Stored data entries:
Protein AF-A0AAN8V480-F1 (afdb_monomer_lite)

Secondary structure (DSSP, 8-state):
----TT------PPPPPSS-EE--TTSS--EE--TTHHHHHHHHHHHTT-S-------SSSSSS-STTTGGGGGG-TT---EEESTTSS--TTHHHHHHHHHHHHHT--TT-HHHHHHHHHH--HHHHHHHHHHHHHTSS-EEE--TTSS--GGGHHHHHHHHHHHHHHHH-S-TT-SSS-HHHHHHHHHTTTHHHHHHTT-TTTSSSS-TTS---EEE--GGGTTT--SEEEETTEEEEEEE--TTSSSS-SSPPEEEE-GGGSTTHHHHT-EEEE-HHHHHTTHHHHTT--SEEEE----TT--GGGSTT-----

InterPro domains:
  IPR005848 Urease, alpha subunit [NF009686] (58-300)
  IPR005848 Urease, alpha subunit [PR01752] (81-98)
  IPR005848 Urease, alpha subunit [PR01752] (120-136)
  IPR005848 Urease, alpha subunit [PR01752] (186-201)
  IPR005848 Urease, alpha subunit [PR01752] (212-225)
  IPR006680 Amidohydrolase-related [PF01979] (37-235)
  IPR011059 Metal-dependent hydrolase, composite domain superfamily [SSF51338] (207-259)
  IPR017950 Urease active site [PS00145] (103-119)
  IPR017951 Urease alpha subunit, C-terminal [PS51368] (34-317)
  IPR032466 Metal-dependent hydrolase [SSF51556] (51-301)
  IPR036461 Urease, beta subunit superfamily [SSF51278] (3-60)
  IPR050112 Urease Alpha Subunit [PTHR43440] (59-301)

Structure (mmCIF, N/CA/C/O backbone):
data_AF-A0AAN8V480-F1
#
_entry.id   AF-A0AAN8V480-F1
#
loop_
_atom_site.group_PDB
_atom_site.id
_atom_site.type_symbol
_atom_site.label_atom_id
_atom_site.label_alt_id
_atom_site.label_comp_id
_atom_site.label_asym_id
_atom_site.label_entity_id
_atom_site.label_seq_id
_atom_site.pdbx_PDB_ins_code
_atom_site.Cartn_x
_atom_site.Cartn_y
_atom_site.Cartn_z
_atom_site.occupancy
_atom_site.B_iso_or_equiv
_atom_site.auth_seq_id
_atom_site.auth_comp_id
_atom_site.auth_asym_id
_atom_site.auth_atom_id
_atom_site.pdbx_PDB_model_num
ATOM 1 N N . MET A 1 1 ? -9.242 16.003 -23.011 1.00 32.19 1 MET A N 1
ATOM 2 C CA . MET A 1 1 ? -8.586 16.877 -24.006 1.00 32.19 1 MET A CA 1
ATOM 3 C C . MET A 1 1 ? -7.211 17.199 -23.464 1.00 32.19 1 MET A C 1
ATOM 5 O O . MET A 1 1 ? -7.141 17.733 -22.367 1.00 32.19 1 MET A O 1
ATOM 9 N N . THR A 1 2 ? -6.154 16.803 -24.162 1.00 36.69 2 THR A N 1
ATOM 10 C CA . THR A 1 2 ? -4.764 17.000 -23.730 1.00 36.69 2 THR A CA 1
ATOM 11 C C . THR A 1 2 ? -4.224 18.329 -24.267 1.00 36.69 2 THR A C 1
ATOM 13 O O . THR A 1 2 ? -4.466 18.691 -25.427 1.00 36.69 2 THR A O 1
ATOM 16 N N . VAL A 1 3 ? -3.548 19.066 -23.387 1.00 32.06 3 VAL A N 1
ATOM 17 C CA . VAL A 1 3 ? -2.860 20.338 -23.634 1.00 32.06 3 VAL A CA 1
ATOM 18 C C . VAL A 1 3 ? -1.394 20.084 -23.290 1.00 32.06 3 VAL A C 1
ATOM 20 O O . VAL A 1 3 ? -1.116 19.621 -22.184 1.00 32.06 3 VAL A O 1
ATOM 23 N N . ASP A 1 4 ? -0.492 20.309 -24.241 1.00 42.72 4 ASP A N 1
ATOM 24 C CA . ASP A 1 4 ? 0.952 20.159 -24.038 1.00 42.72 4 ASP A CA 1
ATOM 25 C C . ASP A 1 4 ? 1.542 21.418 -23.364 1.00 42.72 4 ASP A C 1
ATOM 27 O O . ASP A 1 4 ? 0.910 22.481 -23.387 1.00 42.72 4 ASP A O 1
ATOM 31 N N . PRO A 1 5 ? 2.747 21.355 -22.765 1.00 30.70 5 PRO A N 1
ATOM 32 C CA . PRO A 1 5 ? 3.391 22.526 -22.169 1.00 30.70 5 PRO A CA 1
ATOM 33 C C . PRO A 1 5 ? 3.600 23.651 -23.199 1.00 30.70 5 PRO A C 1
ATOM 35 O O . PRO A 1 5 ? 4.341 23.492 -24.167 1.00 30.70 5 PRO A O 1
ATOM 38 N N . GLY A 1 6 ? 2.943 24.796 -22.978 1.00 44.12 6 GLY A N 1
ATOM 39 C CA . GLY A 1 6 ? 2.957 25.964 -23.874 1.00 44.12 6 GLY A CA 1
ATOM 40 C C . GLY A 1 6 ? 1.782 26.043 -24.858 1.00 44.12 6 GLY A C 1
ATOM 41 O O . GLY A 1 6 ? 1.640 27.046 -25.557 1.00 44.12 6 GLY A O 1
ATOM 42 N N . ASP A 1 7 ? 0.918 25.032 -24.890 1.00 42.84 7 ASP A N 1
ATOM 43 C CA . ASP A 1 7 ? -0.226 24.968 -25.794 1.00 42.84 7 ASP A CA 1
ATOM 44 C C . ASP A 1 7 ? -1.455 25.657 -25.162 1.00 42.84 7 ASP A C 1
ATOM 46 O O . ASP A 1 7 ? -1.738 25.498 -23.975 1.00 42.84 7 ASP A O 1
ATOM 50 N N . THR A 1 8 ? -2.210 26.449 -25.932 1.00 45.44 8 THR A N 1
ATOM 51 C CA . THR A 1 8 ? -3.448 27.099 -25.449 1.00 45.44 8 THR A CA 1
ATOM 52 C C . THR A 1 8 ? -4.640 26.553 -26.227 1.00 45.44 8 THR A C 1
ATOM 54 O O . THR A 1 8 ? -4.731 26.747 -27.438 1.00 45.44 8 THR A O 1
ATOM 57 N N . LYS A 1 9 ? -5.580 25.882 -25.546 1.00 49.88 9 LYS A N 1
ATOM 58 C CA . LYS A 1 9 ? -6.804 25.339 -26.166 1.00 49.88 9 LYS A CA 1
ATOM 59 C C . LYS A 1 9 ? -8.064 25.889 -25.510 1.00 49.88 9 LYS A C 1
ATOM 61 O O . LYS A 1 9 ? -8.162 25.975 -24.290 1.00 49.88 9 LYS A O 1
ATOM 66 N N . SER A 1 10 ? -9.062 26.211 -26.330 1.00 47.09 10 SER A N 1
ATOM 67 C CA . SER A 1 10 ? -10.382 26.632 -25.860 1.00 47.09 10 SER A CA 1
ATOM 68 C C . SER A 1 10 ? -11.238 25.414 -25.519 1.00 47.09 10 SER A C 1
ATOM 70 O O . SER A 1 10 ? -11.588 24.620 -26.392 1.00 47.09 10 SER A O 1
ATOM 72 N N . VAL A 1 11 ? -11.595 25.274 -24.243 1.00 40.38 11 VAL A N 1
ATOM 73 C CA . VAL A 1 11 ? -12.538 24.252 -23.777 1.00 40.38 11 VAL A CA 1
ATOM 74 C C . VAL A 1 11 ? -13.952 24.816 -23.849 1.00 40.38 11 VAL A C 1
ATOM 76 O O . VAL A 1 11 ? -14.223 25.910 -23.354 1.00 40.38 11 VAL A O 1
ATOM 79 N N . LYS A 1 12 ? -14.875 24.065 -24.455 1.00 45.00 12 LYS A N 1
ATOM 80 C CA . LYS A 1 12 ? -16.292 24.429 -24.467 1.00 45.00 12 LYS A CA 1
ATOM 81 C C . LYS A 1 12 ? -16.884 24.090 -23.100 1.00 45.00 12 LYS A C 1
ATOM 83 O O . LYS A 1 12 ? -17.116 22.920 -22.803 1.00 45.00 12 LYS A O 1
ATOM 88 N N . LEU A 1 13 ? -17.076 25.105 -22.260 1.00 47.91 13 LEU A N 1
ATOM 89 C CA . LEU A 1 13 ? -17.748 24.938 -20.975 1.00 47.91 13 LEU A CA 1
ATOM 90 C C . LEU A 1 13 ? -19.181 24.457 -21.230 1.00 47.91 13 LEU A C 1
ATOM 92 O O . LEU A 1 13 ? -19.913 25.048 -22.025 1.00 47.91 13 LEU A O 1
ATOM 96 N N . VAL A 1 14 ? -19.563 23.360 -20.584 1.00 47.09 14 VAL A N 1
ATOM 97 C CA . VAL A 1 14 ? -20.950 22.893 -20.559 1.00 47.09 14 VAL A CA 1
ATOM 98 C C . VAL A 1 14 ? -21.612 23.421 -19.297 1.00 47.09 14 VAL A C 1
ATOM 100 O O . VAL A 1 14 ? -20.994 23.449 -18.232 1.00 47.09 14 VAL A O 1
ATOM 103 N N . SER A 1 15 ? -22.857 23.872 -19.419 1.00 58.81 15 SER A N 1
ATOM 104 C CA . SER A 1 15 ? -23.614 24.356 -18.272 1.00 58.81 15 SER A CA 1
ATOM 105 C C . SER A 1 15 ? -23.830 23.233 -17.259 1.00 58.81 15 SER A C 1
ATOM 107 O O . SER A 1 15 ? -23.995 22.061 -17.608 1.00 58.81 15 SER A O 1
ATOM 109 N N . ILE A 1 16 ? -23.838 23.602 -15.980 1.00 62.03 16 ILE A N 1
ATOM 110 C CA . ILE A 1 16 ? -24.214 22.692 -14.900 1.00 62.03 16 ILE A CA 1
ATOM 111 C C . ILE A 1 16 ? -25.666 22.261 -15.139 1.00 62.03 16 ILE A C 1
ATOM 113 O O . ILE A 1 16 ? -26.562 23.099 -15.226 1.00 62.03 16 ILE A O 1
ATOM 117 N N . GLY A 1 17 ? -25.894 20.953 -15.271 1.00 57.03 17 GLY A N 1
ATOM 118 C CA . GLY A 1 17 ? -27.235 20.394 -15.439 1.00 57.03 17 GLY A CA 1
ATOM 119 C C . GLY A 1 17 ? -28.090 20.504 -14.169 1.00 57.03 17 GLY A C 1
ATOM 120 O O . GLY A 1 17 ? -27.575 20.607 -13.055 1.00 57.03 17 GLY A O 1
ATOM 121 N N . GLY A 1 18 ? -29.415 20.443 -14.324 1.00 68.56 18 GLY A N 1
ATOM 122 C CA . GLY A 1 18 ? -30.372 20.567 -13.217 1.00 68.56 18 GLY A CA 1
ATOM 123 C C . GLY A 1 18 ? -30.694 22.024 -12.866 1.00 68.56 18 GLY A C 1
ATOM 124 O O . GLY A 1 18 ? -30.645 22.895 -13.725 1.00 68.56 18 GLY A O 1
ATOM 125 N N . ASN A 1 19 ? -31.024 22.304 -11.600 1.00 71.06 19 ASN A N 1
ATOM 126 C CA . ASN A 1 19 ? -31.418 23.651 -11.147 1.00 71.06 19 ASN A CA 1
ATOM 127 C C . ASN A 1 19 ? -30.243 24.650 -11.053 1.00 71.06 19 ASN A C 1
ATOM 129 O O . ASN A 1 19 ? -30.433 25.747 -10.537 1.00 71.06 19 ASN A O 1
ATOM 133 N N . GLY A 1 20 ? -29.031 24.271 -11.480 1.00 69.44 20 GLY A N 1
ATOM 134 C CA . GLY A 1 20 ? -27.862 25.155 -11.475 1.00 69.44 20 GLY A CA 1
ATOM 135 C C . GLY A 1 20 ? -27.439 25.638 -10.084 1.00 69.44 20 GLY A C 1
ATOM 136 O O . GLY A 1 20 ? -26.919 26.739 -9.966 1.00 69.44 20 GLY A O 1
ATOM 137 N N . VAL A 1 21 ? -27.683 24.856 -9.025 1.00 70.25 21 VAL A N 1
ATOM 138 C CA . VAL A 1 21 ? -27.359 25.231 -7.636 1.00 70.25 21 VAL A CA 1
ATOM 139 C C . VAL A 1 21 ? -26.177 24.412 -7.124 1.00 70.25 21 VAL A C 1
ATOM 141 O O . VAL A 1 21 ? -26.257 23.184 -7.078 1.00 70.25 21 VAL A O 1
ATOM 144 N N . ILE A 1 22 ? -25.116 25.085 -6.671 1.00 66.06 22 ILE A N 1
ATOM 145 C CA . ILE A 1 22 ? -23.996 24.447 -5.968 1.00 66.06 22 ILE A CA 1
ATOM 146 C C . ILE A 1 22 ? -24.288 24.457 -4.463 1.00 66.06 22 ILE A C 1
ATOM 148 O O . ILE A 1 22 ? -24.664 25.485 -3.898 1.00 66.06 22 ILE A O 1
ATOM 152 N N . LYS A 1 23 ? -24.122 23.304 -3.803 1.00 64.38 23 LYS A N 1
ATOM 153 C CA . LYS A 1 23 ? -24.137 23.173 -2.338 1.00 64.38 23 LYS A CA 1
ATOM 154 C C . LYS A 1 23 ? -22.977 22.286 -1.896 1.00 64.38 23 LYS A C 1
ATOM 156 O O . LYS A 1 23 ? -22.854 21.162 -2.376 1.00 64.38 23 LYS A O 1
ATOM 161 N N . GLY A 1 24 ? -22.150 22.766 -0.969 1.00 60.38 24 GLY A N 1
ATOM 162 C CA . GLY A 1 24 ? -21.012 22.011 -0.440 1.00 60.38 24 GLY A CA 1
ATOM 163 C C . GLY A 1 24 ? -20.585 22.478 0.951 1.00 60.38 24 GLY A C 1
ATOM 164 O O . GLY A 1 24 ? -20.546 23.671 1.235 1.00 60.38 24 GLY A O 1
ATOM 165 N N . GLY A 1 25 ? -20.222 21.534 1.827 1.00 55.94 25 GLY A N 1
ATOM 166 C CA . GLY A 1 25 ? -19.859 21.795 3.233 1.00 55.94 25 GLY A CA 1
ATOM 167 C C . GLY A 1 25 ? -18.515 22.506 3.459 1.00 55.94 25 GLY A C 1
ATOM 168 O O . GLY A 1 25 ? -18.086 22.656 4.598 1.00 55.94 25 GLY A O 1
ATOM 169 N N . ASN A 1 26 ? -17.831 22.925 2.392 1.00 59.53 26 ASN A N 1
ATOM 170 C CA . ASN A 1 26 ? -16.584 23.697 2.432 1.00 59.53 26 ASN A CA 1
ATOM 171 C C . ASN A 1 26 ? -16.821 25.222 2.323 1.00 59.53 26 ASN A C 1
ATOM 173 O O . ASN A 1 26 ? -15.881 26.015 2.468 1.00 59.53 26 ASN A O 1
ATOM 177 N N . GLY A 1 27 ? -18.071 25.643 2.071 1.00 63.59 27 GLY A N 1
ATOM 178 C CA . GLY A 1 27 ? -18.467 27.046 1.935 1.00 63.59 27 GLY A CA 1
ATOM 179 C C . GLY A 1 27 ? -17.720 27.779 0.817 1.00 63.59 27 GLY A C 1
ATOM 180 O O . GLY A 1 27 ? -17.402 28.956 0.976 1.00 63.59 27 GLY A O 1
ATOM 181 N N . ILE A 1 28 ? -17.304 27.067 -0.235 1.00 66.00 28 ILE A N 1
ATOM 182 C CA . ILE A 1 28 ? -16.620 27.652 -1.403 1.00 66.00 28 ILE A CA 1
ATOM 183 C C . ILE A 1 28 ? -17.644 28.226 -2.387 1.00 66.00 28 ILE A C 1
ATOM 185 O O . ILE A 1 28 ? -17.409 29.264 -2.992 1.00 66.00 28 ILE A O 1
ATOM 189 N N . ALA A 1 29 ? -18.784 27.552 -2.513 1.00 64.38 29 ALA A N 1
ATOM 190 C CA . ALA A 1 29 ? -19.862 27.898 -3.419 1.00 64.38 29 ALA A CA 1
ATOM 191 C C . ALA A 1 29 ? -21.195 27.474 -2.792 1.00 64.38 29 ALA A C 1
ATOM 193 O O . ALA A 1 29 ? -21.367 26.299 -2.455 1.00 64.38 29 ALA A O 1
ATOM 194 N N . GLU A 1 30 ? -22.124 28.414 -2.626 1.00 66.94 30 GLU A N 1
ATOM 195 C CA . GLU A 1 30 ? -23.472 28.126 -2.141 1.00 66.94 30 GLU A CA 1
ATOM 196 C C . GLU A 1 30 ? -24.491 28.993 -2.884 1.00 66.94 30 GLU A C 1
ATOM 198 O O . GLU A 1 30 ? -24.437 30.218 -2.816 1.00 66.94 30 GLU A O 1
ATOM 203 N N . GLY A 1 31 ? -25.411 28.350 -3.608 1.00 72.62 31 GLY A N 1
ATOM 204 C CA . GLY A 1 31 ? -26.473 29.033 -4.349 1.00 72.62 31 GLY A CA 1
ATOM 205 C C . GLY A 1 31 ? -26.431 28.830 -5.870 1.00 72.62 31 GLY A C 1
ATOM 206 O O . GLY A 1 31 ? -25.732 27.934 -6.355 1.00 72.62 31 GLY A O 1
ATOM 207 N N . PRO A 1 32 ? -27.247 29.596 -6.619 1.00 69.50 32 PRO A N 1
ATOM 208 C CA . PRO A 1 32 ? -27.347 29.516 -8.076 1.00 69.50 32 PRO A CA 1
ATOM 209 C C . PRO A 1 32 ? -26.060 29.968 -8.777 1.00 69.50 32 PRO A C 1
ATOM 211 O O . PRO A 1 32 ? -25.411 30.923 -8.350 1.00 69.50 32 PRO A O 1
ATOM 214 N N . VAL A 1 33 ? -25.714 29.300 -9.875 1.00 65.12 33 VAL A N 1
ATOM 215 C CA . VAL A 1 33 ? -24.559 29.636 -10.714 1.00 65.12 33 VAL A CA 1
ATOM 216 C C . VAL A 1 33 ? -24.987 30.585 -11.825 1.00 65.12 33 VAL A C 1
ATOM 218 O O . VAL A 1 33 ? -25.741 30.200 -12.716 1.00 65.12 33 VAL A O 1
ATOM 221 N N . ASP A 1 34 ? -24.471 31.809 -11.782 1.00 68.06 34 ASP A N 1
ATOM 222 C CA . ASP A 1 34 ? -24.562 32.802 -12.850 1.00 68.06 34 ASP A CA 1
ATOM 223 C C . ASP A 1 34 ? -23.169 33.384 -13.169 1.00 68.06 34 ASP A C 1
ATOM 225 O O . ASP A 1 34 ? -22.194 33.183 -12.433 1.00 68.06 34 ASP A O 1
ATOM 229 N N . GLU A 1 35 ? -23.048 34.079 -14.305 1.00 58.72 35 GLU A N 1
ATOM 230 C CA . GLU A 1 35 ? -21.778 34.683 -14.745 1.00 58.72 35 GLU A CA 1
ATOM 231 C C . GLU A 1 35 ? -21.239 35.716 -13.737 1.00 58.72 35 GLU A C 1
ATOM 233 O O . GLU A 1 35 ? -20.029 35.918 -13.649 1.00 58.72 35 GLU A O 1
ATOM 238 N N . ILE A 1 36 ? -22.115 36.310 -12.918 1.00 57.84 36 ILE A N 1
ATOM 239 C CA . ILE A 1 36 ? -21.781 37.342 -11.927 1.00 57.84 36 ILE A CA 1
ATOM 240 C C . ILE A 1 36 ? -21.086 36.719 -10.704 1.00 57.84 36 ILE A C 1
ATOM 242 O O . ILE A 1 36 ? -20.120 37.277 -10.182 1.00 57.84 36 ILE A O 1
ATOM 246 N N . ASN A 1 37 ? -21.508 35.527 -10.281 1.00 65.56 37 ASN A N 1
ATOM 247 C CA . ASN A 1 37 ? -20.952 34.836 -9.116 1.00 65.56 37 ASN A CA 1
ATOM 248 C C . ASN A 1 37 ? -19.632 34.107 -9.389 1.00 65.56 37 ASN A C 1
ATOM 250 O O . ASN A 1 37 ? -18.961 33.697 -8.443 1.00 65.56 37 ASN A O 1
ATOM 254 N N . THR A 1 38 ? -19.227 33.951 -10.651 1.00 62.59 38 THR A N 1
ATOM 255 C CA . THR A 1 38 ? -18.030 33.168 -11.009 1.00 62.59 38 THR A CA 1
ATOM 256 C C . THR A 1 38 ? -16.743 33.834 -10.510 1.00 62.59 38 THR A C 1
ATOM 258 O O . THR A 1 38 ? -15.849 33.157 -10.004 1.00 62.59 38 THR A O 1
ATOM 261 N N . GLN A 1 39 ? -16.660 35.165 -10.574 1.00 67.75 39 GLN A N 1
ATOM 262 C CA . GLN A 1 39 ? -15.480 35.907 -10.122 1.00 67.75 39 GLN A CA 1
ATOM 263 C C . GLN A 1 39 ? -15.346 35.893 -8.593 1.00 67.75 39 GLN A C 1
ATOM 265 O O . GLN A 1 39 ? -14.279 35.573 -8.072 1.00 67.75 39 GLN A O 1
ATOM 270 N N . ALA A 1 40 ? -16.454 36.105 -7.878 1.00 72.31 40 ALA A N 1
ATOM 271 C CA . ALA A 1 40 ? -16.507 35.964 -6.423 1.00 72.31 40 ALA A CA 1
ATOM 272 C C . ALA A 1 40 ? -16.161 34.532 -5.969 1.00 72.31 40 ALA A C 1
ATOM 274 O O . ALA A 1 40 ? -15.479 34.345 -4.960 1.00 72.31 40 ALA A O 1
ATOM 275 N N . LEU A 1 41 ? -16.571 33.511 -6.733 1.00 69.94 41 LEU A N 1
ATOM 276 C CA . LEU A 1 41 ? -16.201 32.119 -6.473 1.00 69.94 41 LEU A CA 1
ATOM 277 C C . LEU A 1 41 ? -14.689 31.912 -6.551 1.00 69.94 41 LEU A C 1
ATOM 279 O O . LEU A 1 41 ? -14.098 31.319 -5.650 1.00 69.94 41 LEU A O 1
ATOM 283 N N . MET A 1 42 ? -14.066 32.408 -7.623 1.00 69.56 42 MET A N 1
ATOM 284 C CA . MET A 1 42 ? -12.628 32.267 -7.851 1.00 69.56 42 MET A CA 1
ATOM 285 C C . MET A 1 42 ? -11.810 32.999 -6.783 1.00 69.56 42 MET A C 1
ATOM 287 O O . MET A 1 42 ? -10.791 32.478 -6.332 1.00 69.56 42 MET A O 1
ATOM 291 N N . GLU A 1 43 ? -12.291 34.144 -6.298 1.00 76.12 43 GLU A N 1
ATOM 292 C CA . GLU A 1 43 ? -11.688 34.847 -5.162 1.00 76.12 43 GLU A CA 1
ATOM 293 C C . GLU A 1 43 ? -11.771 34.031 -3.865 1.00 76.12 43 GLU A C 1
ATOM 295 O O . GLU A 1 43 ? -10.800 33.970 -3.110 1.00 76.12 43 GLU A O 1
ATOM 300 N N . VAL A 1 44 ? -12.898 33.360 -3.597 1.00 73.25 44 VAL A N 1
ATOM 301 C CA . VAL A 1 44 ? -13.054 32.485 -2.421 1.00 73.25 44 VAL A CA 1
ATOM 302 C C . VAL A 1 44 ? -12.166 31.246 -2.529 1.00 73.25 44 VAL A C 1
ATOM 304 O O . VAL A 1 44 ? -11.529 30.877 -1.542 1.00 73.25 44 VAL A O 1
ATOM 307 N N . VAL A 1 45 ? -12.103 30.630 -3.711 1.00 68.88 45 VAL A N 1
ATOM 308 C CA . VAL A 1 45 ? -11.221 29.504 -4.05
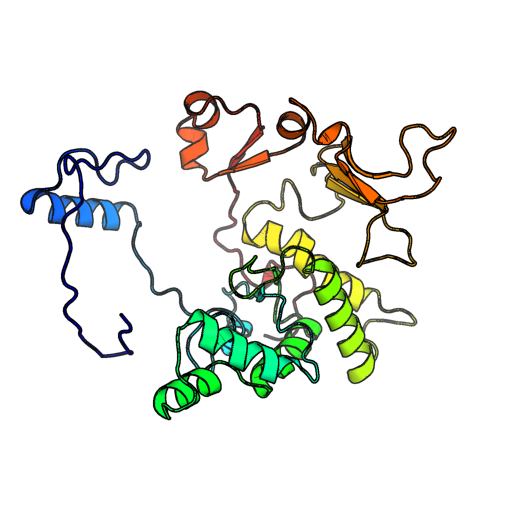8 1.00 68.88 45 VAL A CA 1
ATOM 309 C C . VAL A 1 45 ? -9.765 29.885 -3.758 1.00 68.88 45 VAL A C 1
ATOM 311 O O . VAL A 1 45 ? -9.140 29.263 -2.895 1.00 68.88 45 VAL A O 1
ATOM 314 N N . GLN A 1 46 ? -9.286 31.001 -4.317 1.00 71.06 46 GLN A N 1
ATOM 315 C CA . GLN A 1 46 ? -7.927 31.504 -4.105 1.00 71.06 46 GLN A CA 1
ATOM 316 C C . GLN A 1 46 ? -7.653 31.883 -2.640 1.00 71.06 46 GLN A C 1
ATOM 318 O O . GLN A 1 46 ? -6.648 31.466 -2.066 1.00 71.06 46 GLN A O 1
ATOM 323 N N . LYS A 1 47 ? -8.564 32.621 -1.992 1.00 74.88 47 LYS A N 1
ATOM 324 C CA . LYS A 1 47 ? -8.421 33.057 -0.591 1.00 74.88 47 LYS A CA 1
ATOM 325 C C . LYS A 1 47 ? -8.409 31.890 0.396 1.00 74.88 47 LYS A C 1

Work instruction
Among the entries above, find the line with "ATOM 66 N N" and the line with "ATOM 80 C CA"; give again exactly these two lines and all lines between them.

Completed exercise
ATOM 66 N N . SER A 1 10 ? -9.062 26.211 -26.330 1.00 47.09 10 SER A N 1
ATOM 67 C CA . SER A 1 10 ? -10.382 26.632 -25.860 1.00 47.09 10 SER A CA 1
ATOM 68 C C . SER A 1 10 ? -11.238 25.414 -25.519 1.00 47.09 10 SER A C 1
ATOM 70 O O . SER A 1 10 ? -11.588 24.620 -26.392 1.00 47.09 10 SER A O 1
ATOM 72 N N . VAL A 1 11 ? -11.595 25.274 -24.243 1.00 40.38 11 VAL A N 1
ATOM 73 C CA . VAL A 1 11 ? -12.538 24.252 -23.777 1.00 40.38 11 VAL A CA 1
ATOM 74 C C . VAL A 1 11 ? -13.952 24.816 -23.849 1.00 40.38 11 VAL A C 1
ATOM 76 O O . VAL A 1 11 ? -14.223 25.910 -23.354 1.00 40.38 11 VAL A O 1
ATOM 79 N N . LYS A 1 12 ? -14.875 24.065 -24.455 1.00 45.00 12 LYS A N 1
ATOM 80 C CA . LYS A 1 12 ? -16.292 24.429 -24.467 1.00 45.00 12 LYS A CA 1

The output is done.